[Source records]
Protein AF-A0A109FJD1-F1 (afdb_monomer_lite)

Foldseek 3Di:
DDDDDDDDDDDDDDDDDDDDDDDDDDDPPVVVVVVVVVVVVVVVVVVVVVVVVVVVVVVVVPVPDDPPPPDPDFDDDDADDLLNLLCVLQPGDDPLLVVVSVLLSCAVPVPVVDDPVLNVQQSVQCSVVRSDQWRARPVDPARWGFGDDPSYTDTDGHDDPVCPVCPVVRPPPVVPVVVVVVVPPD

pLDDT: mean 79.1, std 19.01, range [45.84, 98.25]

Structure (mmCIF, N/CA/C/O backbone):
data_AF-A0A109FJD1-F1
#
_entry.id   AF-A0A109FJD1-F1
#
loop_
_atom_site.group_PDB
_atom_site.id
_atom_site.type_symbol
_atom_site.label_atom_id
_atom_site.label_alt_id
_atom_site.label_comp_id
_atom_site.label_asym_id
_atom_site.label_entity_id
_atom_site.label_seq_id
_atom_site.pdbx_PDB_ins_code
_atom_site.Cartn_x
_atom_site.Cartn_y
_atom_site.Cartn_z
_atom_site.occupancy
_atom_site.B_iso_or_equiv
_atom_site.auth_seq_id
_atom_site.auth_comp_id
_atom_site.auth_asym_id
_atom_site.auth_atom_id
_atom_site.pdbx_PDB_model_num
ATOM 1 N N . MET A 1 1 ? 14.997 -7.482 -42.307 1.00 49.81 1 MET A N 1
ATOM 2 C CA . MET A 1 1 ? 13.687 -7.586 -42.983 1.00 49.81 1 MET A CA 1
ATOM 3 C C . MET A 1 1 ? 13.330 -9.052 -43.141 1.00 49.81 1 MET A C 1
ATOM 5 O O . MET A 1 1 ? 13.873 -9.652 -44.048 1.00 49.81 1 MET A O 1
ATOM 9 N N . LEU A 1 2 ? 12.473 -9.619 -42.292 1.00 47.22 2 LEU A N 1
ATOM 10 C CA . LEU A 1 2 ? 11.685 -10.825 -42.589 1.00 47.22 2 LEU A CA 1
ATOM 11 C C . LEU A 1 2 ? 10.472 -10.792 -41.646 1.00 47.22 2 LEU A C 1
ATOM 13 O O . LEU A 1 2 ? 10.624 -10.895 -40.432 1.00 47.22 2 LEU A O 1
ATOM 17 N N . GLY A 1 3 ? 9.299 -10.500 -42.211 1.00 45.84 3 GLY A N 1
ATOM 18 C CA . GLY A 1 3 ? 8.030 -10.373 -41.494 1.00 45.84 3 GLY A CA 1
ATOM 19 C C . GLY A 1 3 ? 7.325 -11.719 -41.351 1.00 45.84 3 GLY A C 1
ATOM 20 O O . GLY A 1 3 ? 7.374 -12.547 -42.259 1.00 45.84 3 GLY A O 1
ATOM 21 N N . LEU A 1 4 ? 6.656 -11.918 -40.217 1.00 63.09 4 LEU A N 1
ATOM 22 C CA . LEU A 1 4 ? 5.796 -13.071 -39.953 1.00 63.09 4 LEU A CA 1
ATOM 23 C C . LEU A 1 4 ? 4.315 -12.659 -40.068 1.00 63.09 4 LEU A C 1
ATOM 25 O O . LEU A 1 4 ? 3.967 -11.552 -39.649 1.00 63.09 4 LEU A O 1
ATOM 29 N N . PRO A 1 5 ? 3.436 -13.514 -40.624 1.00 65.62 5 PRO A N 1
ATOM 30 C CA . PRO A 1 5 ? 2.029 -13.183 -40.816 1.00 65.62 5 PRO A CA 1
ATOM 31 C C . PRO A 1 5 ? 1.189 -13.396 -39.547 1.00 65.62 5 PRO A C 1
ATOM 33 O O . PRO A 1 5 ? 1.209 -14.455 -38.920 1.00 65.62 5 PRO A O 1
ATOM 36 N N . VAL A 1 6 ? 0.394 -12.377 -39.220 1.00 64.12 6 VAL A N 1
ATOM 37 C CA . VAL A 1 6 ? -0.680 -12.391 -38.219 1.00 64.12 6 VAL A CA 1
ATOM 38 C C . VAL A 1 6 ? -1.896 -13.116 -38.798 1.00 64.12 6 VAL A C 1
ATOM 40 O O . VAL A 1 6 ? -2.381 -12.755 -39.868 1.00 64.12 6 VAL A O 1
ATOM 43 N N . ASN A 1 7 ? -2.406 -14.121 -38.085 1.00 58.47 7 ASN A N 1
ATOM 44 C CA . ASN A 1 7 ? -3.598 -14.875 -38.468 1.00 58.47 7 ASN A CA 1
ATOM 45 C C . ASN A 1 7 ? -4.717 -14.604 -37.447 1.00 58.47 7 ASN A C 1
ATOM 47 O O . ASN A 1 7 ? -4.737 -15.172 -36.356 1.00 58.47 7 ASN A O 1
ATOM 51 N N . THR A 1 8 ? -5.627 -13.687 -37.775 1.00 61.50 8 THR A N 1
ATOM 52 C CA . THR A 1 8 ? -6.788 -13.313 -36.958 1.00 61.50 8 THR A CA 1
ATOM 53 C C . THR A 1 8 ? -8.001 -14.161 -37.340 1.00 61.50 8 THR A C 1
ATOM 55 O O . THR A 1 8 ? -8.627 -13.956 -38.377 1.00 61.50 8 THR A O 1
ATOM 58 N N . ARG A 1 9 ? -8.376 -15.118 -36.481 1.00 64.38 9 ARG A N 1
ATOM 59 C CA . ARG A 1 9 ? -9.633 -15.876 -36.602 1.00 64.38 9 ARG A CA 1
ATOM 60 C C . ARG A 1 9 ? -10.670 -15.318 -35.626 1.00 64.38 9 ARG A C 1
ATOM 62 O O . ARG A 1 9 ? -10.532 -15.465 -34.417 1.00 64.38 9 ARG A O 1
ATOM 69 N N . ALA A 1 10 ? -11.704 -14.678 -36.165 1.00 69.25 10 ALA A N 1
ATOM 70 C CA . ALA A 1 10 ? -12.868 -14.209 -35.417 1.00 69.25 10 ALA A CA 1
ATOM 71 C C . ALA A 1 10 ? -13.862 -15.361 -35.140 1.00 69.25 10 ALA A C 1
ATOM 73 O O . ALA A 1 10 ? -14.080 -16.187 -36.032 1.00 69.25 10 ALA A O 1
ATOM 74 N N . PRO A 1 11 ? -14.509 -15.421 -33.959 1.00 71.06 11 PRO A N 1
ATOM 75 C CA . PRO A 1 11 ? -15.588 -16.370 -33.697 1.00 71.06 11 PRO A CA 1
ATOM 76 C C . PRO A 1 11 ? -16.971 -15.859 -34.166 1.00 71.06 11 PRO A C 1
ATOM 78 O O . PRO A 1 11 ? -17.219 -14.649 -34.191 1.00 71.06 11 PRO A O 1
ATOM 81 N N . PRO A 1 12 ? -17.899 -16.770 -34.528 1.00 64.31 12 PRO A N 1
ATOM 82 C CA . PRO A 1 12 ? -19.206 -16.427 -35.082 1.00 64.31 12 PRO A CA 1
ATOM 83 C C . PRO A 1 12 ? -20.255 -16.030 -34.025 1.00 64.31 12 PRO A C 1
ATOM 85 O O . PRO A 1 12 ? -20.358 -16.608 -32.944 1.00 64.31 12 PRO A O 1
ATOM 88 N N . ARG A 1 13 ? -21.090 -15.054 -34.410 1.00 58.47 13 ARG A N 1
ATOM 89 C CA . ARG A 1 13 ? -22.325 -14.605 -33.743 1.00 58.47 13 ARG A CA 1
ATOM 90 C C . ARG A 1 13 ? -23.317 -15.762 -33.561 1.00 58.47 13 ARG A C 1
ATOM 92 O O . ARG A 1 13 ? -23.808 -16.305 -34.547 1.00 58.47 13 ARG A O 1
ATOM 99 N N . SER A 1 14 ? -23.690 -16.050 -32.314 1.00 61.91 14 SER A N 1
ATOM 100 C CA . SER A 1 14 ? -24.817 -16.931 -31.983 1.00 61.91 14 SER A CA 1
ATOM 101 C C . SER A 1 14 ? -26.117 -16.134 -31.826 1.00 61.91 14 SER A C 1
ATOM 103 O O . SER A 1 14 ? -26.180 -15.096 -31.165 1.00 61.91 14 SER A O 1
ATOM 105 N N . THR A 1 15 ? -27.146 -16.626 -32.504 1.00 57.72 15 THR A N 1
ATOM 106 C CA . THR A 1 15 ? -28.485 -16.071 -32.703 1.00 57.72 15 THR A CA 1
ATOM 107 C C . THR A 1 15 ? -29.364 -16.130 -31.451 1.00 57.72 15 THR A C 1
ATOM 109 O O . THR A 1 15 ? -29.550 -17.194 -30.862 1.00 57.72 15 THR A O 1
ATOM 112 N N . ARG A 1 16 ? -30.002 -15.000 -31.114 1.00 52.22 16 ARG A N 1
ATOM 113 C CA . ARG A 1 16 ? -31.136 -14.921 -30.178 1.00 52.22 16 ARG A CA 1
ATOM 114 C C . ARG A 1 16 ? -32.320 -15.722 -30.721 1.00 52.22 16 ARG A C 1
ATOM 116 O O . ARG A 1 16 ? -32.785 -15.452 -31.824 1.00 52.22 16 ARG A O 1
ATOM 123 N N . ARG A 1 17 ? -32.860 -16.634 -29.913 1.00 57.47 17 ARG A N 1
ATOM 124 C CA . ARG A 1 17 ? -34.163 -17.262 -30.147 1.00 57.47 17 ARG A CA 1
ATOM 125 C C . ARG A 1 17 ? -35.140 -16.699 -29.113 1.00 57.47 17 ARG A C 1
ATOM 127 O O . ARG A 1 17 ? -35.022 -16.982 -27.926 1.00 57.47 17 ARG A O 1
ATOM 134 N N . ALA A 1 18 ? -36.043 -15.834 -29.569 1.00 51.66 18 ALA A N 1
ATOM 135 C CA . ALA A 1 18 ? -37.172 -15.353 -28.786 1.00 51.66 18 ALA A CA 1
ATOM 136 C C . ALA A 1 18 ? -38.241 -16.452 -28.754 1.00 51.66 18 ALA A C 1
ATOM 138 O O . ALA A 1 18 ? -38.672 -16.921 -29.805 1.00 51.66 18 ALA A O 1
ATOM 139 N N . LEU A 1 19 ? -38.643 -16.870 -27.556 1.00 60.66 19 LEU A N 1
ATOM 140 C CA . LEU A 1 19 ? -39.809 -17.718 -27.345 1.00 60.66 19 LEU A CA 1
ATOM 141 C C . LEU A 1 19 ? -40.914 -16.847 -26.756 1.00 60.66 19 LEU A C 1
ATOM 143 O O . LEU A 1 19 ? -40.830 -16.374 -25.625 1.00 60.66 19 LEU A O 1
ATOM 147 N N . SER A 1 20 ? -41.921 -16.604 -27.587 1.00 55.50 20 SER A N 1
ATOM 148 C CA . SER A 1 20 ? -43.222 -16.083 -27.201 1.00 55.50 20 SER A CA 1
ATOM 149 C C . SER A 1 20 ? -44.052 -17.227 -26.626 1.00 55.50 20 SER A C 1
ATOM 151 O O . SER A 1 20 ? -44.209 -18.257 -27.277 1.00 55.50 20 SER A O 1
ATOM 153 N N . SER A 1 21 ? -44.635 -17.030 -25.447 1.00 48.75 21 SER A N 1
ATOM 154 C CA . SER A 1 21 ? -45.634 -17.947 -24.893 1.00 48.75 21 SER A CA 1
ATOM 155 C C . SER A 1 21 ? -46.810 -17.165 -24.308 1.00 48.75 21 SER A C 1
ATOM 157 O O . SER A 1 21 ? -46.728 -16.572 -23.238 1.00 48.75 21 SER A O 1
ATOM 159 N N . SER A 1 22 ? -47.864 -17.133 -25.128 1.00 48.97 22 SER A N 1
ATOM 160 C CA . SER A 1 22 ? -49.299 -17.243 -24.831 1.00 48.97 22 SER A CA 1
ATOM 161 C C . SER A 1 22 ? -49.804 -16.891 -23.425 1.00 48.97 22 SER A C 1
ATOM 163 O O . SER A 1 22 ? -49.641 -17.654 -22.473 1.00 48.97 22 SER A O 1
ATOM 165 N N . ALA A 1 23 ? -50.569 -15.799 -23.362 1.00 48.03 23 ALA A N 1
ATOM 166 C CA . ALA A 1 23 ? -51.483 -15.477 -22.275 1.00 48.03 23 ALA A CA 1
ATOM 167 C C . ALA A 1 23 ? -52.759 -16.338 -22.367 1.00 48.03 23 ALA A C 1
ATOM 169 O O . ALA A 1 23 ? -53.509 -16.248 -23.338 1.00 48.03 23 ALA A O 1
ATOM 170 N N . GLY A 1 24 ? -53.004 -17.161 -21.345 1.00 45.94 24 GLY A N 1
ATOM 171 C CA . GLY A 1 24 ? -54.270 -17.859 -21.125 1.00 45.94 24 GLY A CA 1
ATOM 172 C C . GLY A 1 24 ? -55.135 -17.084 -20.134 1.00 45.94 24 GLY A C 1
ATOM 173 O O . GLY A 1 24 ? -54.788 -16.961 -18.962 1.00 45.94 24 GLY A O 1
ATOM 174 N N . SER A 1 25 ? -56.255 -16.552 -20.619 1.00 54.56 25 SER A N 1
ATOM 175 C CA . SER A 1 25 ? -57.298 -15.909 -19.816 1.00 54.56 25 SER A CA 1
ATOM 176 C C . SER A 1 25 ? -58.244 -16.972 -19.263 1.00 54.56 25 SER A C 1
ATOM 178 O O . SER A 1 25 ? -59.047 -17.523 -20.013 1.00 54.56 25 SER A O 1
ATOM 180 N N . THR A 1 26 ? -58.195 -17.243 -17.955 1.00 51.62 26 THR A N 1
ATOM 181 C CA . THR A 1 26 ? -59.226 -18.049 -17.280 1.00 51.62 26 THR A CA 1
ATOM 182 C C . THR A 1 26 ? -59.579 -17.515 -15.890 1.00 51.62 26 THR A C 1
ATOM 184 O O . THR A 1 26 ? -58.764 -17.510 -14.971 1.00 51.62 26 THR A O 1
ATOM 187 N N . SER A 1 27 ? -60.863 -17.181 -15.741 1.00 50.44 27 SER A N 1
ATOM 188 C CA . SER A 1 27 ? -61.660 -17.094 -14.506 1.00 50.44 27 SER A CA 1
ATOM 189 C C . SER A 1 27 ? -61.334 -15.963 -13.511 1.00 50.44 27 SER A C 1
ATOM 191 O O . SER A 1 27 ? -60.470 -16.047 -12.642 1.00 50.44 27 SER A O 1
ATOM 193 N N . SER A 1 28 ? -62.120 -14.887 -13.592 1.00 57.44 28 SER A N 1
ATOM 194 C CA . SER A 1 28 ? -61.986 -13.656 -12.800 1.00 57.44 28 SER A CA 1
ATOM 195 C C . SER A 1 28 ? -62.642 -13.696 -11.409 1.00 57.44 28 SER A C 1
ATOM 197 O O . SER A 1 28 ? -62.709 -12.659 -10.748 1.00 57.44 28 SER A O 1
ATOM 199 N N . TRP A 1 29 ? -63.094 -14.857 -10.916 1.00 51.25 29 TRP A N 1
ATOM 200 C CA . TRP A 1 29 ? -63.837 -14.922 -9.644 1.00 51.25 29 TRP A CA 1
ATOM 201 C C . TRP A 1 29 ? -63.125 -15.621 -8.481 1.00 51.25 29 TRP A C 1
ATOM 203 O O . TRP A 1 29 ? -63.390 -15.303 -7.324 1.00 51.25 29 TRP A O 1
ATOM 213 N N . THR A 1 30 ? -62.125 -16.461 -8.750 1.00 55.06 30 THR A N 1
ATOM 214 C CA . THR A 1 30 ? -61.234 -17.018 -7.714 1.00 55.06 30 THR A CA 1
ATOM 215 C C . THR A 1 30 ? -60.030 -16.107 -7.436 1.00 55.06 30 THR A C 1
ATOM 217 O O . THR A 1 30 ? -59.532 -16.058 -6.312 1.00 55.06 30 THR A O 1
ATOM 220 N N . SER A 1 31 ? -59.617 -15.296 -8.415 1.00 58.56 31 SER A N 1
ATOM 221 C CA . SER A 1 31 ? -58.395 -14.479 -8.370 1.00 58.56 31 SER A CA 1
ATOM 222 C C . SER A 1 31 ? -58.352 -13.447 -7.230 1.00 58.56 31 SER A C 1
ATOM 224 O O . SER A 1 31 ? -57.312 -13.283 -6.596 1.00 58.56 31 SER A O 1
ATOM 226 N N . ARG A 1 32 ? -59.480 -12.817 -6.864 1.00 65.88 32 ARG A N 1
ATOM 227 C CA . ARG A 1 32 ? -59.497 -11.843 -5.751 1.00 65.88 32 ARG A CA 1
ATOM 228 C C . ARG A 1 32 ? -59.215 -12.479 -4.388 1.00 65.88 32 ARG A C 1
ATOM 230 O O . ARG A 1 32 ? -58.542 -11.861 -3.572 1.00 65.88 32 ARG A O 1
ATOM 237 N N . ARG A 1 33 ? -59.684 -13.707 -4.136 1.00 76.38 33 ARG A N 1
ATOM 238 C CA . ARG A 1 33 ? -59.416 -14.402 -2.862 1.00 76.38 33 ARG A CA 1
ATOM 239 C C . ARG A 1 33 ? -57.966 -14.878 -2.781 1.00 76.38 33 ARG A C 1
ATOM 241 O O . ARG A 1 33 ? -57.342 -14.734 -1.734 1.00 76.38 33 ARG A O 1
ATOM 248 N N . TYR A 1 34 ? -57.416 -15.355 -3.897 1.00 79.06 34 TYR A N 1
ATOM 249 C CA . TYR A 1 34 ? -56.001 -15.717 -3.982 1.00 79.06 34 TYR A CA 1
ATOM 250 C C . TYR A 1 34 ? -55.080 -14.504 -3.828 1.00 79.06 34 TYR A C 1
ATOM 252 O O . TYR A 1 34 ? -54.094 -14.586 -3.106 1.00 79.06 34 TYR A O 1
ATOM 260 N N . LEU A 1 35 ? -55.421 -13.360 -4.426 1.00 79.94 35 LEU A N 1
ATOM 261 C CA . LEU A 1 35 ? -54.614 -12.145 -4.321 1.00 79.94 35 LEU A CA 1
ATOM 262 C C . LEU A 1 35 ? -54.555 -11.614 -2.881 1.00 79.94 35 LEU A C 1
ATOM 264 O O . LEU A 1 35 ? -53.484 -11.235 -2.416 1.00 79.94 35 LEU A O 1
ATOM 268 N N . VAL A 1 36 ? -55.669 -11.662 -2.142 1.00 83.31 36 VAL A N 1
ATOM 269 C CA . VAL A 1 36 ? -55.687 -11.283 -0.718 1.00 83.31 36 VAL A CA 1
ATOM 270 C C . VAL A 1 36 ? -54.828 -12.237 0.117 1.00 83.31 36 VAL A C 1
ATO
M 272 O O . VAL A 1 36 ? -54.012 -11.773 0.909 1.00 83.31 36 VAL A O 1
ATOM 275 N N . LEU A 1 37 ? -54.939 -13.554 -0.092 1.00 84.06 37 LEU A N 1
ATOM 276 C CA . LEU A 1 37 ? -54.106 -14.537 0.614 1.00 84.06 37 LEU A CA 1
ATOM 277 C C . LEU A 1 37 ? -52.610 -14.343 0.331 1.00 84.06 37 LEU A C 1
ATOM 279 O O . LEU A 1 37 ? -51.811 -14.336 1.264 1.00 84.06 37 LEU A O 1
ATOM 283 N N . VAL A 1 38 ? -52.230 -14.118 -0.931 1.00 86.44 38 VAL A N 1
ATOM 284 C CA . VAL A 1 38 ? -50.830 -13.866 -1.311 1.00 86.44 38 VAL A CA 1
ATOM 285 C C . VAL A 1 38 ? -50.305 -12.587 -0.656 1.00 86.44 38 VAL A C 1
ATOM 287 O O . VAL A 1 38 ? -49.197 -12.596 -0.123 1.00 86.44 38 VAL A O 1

EXERCISE DETAILS: Retype only the stretch of lines above starting at the one with "ATOM 171 C CA" and stopping at the one with "ATOM 193 N N", exactly as written, with both kept.

RESPONSE TO THE TASK:
ATOM 171 C CA . GLY A 1 24 ? -54.270 -17.859 -21.125 1.00 45.94 24 GLY A CA 1
ATOM 172 C C . GLY A 1 24 ? -55.135 -17.084 -20.134 1.00 45.94 24 GLY A C 1
ATOM 173 O O . GLY A 1 24 ? -54.788 -16.961 -18.962 1.00 45.94 24 GLY A O 1
ATOM 174 N N . SER A 1 25 ? -56.255 -16.552 -20.619 1.00 54.56 25 SER A N 1
ATOM 175 C CA . SER A 1 25 ? -57.298 -15.909 -19.816 1.00 54.56 25 SER A CA 1
ATOM 176 C C . SER A 1 25 ? -58.244 -16.972 -19.263 1.00 54.56 25 SER A C 1
ATOM 178 O O . SER A 1 25 ? -59.047 -17.523 -20.013 1.00 54.56 25 SER A O 1
ATOM 180 N N . THR A 1 26 ? -58.195 -17.243 -17.955 1.00 51.62 26 THR A N 1
ATOM 181 C CA . THR A 1 26 ? -59.226 -18.049 -17.280 1.00 51.62 26 THR A CA 1
ATOM 182 C C . THR A 1 26 ? -59.579 -17.515 -15.890 1.00 51.62 26 THR A C 1
ATOM 184 O O . THR A 1 26 ? -58.764 -17.510 -14.971 1.00 51.62 26 THR A O 1
ATOM 187 N N . SER A 1 27 ? -60.863 -17.181 -15.741 1.00 50.44 27 SER A N 1
ATOM 188 C CA . SER A 1 27 ? -61.660 -17.094 -14.506 1.00 50.44 27 SER A CA 1
ATOM 189 C C . SER A 1 27 ? -61.334 -15.963 -13.511 1.00 50.44 27 SER A C 1
ATOM 191 O O . SER A 1 27 ? -60.470 -16.047 -12.642 1.00 50.44 27 SER A O 1
ATOM 193 N N . SER A 1 28 ? -62.120 -14.887 -13.592 1.00 57.44 28 SER A N 1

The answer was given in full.